Records from a data source:
-*-

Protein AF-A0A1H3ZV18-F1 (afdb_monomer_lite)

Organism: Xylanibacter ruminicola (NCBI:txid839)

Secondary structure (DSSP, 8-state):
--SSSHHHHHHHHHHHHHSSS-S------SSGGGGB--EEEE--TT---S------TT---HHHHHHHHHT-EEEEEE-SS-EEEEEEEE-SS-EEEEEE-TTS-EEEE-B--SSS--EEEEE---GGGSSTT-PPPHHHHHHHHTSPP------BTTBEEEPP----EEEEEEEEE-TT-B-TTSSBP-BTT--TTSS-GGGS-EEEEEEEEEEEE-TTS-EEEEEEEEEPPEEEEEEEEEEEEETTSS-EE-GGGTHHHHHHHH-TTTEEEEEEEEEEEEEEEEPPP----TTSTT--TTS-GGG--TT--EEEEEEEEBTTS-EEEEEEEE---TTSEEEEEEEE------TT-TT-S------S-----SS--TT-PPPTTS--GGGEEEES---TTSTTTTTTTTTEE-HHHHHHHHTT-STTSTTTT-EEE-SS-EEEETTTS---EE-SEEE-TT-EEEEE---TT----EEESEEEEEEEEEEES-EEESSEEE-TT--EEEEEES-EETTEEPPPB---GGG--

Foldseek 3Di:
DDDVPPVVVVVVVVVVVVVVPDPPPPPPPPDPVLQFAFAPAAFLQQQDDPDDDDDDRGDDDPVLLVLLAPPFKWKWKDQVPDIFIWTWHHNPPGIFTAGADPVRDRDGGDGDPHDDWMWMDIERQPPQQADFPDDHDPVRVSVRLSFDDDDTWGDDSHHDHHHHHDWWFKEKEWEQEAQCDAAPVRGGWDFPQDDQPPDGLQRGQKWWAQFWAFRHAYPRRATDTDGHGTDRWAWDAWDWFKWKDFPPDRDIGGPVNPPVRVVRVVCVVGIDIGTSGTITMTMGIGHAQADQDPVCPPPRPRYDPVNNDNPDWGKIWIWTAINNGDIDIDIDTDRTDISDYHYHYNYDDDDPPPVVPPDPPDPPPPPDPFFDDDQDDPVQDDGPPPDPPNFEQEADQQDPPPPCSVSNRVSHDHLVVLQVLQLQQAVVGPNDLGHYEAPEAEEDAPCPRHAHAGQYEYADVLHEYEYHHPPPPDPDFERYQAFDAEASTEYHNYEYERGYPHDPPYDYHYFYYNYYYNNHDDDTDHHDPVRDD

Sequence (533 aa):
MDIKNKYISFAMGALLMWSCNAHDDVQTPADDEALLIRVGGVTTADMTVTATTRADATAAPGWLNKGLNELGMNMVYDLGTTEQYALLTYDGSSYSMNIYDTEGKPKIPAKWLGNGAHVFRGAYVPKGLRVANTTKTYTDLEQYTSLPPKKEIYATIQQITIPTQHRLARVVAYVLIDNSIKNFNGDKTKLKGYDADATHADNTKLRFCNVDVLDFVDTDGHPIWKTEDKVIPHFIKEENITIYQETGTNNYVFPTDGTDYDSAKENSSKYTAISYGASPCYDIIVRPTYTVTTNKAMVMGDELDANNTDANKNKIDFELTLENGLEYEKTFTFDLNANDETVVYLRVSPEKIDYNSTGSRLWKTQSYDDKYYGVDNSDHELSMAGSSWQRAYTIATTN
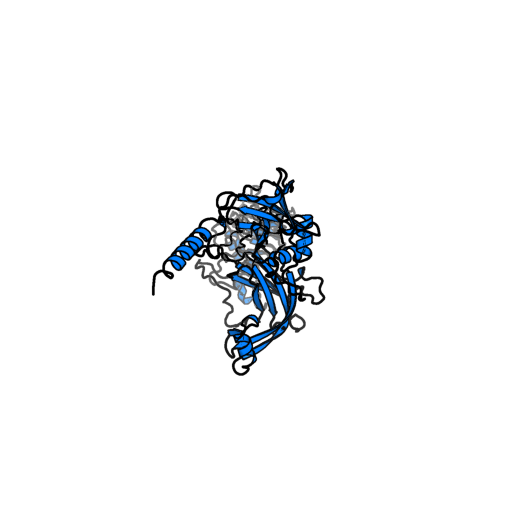PAITDGSAYSYQYITESDYLTKLSQAYAGGTYDGCYFILKSDLTIDLSTFADIVFTGHLDALDHTITLTNTNATDTRKYLFKGLGTGWNSEVLNTKIVGGTLFNADAEITGHVSNCWNDGTRIADVTPNLSDVK

Structure (mmCIF, N/CA/C/O backbone):
data_AF-A0A1H3ZV18-F1
#
_entry.id   AF-A0A1H3ZV18-F1
#
loop_
_atom_site.group_PDB
_atom_site.id
_atom_site.type_symbol
_atom_site.label_atom_id
_atom_site.label_alt_id
_atom_site.label_comp_id
_atom_site.label_asym_id
_atom_site.label_entity_id
_atom_site.label_seq_id
_atom_site.pdbx_PDB_ins_code
_atom_site.Cartn_x
_atom_site.Cartn_y
_atom_site.Cartn_z
_atom_site.occupancy
_atom_site.B_iso_or_equiv
_atom_site.auth_seq_id
_atom_site.auth_comp_id
_atom_site.auth_asym_id
_atom_site.auth_atom_id
_atom_site.pdbx_PDB_model_num
ATOM 1 N N . MET A 1 1 ? 75.089 35.970 -17.030 1.00 43.66 1 MET A N 1
ATOM 2 C CA . MET A 1 1 ? 73.768 36.591 -16.801 1.00 43.66 1 MET A CA 1
ATOM 3 C C . MET A 1 1 ? 73.501 37.497 -17.991 1.00 43.66 1 MET A C 1
ATOM 5 O O . MET A 1 1 ? 74.323 38.355 -18.233 1.00 43.66 1 MET A O 1
ATOM 9 N N . ASP A 1 2 ? 72.488 37.351 -18.835 1.00 45.38 2 ASP A N 1
ATOM 10 C CA . ASP A 1 2 ? 71.281 36.539 -18.750 1.00 45.38 2 ASP A CA 1
ATOM 11 C C . ASP A 1 2 ? 70.598 36.559 -20.140 1.00 45.38 2 ASP A C 1
ATOM 13 O O . ASP A 1 2 ? 69.856 37.479 -20.468 1.00 45.38 2 ASP A O 1
ATOM 17 N N . ILE A 1 3 ? 70.944 35.616 -21.028 1.00 38.00 3 ILE A N 1
ATOM 18 C CA . ILE A 1 3 ? 70.296 35.464 -22.357 1.00 38.00 3 ILE A CA 1
ATOM 19 C C . ILE A 1 3 ? 69.868 34.008 -22.614 1.00 38.00 3 ILE A C 1
ATOM 21 O O . ILE A 1 3 ? 68.957 33.759 -23.399 1.00 38.00 3 ILE A O 1
ATOM 25 N N . LYS A 1 4 ? 70.436 33.029 -21.896 1.00 41.62 4 LYS A N 1
ATOM 26 C CA . LYS A 1 4 ? 70.075 31.609 -22.055 1.00 41.62 4 LYS A CA 1
ATOM 27 C C . LYS A 1 4 ? 68.795 31.190 -21.315 1.00 41.62 4 LYS A C 1
ATOM 29 O O . LYS A 1 4 ? 68.218 30.177 -21.688 1.00 41.62 4 LYS A O 1
ATOM 34 N N . ASN A 1 5 ? 68.294 31.988 -20.367 1.00 43.94 5 ASN A N 1
ATOM 35 C CA . ASN A 1 5 ? 67.081 31.653 -19.605 1.00 43.94 5 ASN A CA 1
ATOM 36 C C . ASN A 1 5 ? 65.773 32.220 -20.184 1.00 43.94 5 ASN A C 1
ATOM 38 O O . ASN A 1 5 ? 64.704 31.831 -19.728 1.00 43.94 5 ASN A O 1
ATOM 42 N N . LYS A 1 6 ? 65.813 33.091 -21.205 1.00 44.84 6 LYS A N 1
ATOM 43 C CA . LYS A 1 6 ? 64.584 33.644 -21.815 1.00 44.84 6 LYS A CA 1
ATOM 44 C C . LYS A 1 6 ? 63.997 32.793 -22.944 1.00 44.84 6 LYS A C 1
ATOM 46 O O . LYS A 1 6 ? 62.799 32.876 -23.188 1.00 44.84 6 LYS A O 1
ATOM 51 N N . TYR A 1 7 ? 64.797 31.947 -23.592 1.00 47.72 7 TYR A N 1
ATOM 52 C CA . TYR A 1 7 ? 64.327 31.117 -24.710 1.00 47.72 7 TYR A CA 1
ATOM 53 C C . TYR A 1 7 ? 63.839 29.730 -24.289 1.00 47.72 7 TYR A C 1
ATOM 55 O O . TYR A 1 7 ? 63.039 29.140 -25.004 1.00 47.72 7 TYR A O 1
ATOM 63 N N . ILE A 1 8 ? 64.244 29.233 -23.116 1.00 49.94 8 ILE A N 1
ATOM 64 C CA . ILE A 1 8 ? 63.738 27.958 -22.587 1.00 49.94 8 ILE A CA 1
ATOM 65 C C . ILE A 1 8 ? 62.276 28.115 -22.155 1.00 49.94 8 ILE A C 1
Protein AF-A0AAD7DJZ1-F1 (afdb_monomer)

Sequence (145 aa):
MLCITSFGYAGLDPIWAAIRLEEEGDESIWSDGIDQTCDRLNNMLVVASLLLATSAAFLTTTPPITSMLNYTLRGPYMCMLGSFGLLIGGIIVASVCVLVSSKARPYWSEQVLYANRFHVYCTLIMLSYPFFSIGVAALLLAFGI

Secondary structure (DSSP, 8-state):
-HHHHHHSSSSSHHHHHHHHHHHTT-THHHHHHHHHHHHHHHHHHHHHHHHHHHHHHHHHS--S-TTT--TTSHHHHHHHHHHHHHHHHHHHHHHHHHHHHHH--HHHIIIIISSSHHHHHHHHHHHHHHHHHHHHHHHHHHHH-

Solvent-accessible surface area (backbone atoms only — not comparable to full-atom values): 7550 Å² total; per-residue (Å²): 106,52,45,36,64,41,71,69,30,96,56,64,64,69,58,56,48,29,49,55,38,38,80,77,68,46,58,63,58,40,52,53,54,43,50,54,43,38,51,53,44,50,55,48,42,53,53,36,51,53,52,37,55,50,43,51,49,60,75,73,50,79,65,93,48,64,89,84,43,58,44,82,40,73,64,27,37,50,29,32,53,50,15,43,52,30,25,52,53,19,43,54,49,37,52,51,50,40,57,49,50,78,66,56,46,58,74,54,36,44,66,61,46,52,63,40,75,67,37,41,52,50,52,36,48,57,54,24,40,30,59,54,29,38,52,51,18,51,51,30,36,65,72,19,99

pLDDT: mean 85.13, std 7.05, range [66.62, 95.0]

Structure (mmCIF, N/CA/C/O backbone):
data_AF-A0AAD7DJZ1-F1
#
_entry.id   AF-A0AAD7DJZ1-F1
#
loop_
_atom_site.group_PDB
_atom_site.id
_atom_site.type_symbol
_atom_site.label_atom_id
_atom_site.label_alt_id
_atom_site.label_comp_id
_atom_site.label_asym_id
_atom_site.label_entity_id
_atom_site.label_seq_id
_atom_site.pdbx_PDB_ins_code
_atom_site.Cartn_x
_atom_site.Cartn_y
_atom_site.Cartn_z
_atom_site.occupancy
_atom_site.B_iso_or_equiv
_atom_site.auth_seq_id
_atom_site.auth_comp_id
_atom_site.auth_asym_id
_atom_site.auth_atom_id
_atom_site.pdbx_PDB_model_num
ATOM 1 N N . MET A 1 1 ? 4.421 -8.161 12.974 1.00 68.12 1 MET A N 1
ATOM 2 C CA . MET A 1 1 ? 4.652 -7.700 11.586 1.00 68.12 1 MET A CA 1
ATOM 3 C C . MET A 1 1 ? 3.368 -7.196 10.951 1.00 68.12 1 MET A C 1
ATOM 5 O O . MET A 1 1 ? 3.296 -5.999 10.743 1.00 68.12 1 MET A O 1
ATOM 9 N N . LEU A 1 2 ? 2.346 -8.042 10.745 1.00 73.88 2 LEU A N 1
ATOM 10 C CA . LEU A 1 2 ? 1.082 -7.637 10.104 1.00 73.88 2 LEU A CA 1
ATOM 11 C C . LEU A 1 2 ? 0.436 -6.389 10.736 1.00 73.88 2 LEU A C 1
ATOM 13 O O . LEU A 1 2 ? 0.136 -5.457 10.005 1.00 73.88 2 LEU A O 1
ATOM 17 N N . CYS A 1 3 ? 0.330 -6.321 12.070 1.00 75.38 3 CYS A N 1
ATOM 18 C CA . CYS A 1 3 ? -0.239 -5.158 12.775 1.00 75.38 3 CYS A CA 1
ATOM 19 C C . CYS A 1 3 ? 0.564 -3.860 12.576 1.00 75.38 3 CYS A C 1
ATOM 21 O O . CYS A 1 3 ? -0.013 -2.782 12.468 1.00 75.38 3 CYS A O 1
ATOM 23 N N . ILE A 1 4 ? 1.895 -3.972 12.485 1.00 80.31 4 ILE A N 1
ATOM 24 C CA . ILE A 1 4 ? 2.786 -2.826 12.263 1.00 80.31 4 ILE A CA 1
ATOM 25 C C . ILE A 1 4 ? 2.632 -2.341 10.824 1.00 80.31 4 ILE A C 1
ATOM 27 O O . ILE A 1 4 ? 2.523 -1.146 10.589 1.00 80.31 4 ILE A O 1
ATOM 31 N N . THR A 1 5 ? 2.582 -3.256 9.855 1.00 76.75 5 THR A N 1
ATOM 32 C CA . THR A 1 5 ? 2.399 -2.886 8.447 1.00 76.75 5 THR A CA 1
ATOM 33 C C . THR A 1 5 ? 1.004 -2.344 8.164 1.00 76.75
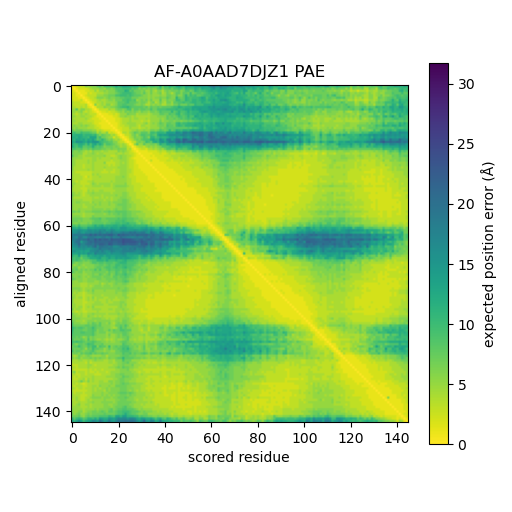 5 THR A C 1
ATOM 35 O O . THR A 1 5 ? 0.872 -1.449 7.349 1.00 76.75 5 THR A O 1
ATOM 38 N N . SER A 1 6 ? -0.035 -2.847 8.830 1.00 77.44 6 SER A N 1
ATOM 39 C CA . SER A 1 6 ? -1.406 -2.395 8.597 1.00 77.44 6 SER A CA 1
ATOM 40 C C . SER A 1 6 ? -1.704 -1.084 9.332 1.00 77.44 6 SER A C 1
ATOM 42 O O . SER A 1 6 ? -2.109 -0.103 8.721 1.00 77.44 6 SER A O 1
ATOM 44 N N . PHE A 1 7 ? -1.468 -1.046 10
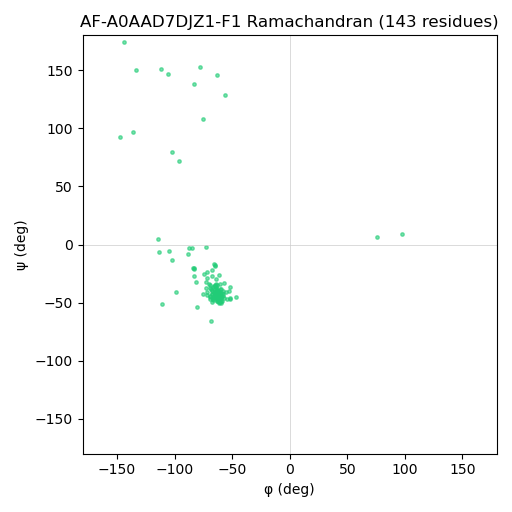.644 1.00 77.50 7 PHE A N 1
ATOM 45 C CA . PHE A 1 7 ? -1.920 0.040 11.515 1.00 77.50 7 PHE A CA 1
ATOM 46 C C . PHE A 1 7 ? -0.769 0.857 12.108 1.00 77.50 7 PHE A C 1
ATOM 48 O O . PHE A 1 7 ? -1.000 1.882 12.740 1.00 77.50 7 PHE A O 1
ATOM 55 N N . GLY A 1 8 ? 0.490 0.460 11.900 1.00 76.06 8 GLY A N 1
ATOM 56 C CA . GLY A 1 8 ? 1.658 1.140 12.478 1.00 76.06 8 GLY A CA 1
ATOM 57 C C . GLY A 1 8 ? 1.874 0.868 13.965 1.00 76.06 8 GLY A C 1
ATOM 58 O O . GLY A 1 8 ? 2.771 1.459 14.558 1.00 76.06 8 GLY A O 1
ATOM 59 N N . TYR A 1 9 ? 1.091 -0.032 14.563 1.00 81.19 9 TYR A N 1
ATOM 60 C CA . TYR A 1 9 ? 1.174 -0.376 15.980 1.00 81.19 9 TYR A CA 1
ATOM 61 C C . TYR A 1 9 ? 1.684 -1.802 16.184 1.00 81.19 9 TYR A C 1
ATOM 63 O O . TYR A 1 9 ? 1.475 -2.698 15.363 1.00 81.19 9 TYR A O 1
ATOM 71 N N . ALA A 1 10 ? 2.348 -2.030 17.318 1.00 80.38 10 ALA A N 1
ATOM 72 C CA . ALA A 1 10 ? 2.851 -3.352 17.687 1.00 80.38 10 ALA A CA 1
ATOM 73 C C . ALA A 1 10 ? 1.723 -4.359 17.997 1.00 80.38 10 ALA A C 1
ATOM 75 O O . ALA A 1 10 ? 1.938 -5.565 17.870 1.00 80.38 10 ALA A O 1
ATOM 76 N N . GLY A 1 11 ? 0.527 -3.873 18.347 1.00 83.62 11 GLY A N 1
ATOM 77 C CA . GLY A 1 11 ? -0.635 -4.677 18.722 1.00 83.62 11 GLY A CA 1
ATOM 78 C C . GLY A 1 11 ? -1.953 -4.072 18.239 1.00 83.62 11 GLY A C 1
ATOM 79 O O . GLY A 1 11 ? -1.980 -2.981 17.674 1.00 83.62 11 GLY A O 1
ATOM 80 N N . LEU A 1 12 ? -3.042 -4.813 18.452 1.00 80.31 12 LEU A N 1
ATOM 81 C CA . LEU A 1 12 ? -4.413 -4.375 18.159 1.00 80.31 12 LEU A CA 1
ATOM 82 C C . LEU A 1 12 ? -5.060 -3.636 19.337 1.00 80.31 12 LEU A C 1
ATOM 84 O O . LEU A 1 12 ? -6.140 -3.079 19.172 1.00 80.31 12 LEU A O 1
ATOM 88 N N . ASP A 1 13 ? -4.415 -3.618 20.504 1.00 83.44 13 ASP A N 1
ATOM 89 C CA . ASP A 1 13 ? -4.927 -2.969 21.715 1.00 83.44 13 ASP A CA 1
ATOM 90 C C . ASP A 1 13 ? -5.323 -1.495 21.503 1.00 83.44 13 ASP A C 1
ATOM 92 O O . ASP A 1 13 ? -6.391 -1.119 21.980 1.00 83.44 13 ASP A O 1
ATOM 96 N N . PRO A 1 14 ? -4.575 -0.670 20.734 1.00 79.94 14 PRO A N 1
ATOM 97 C CA . PRO A 1 14 ? -4.981 0.710 20.455 1.00 79.94 14 PRO A CA 1
ATOM 98 C C . PRO A 1 14 ? -6.283 0.806 19.651 1.00 79.94 14 PRO A C 1
ATOM 100 O O . PRO A 1 14 ? -7.074 1.715 19.862 1.00 79.94 14 PRO A O 1
ATOM 103 N N . ILE A 1 15 ? -6.524 -0.147 18.747 1.00 81.12 15 ILE A N 1
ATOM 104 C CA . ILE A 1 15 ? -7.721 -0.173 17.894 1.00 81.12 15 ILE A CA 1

-*-

For the string "Protein", go through the entries above and copy each line where it occurs.

### Output for this task
Protein AF-A0A1H3ZV18-F1 (afdb_monomer_lite)
Protein AF-A0AAD7DJZ1-F1 (afdb_monomer)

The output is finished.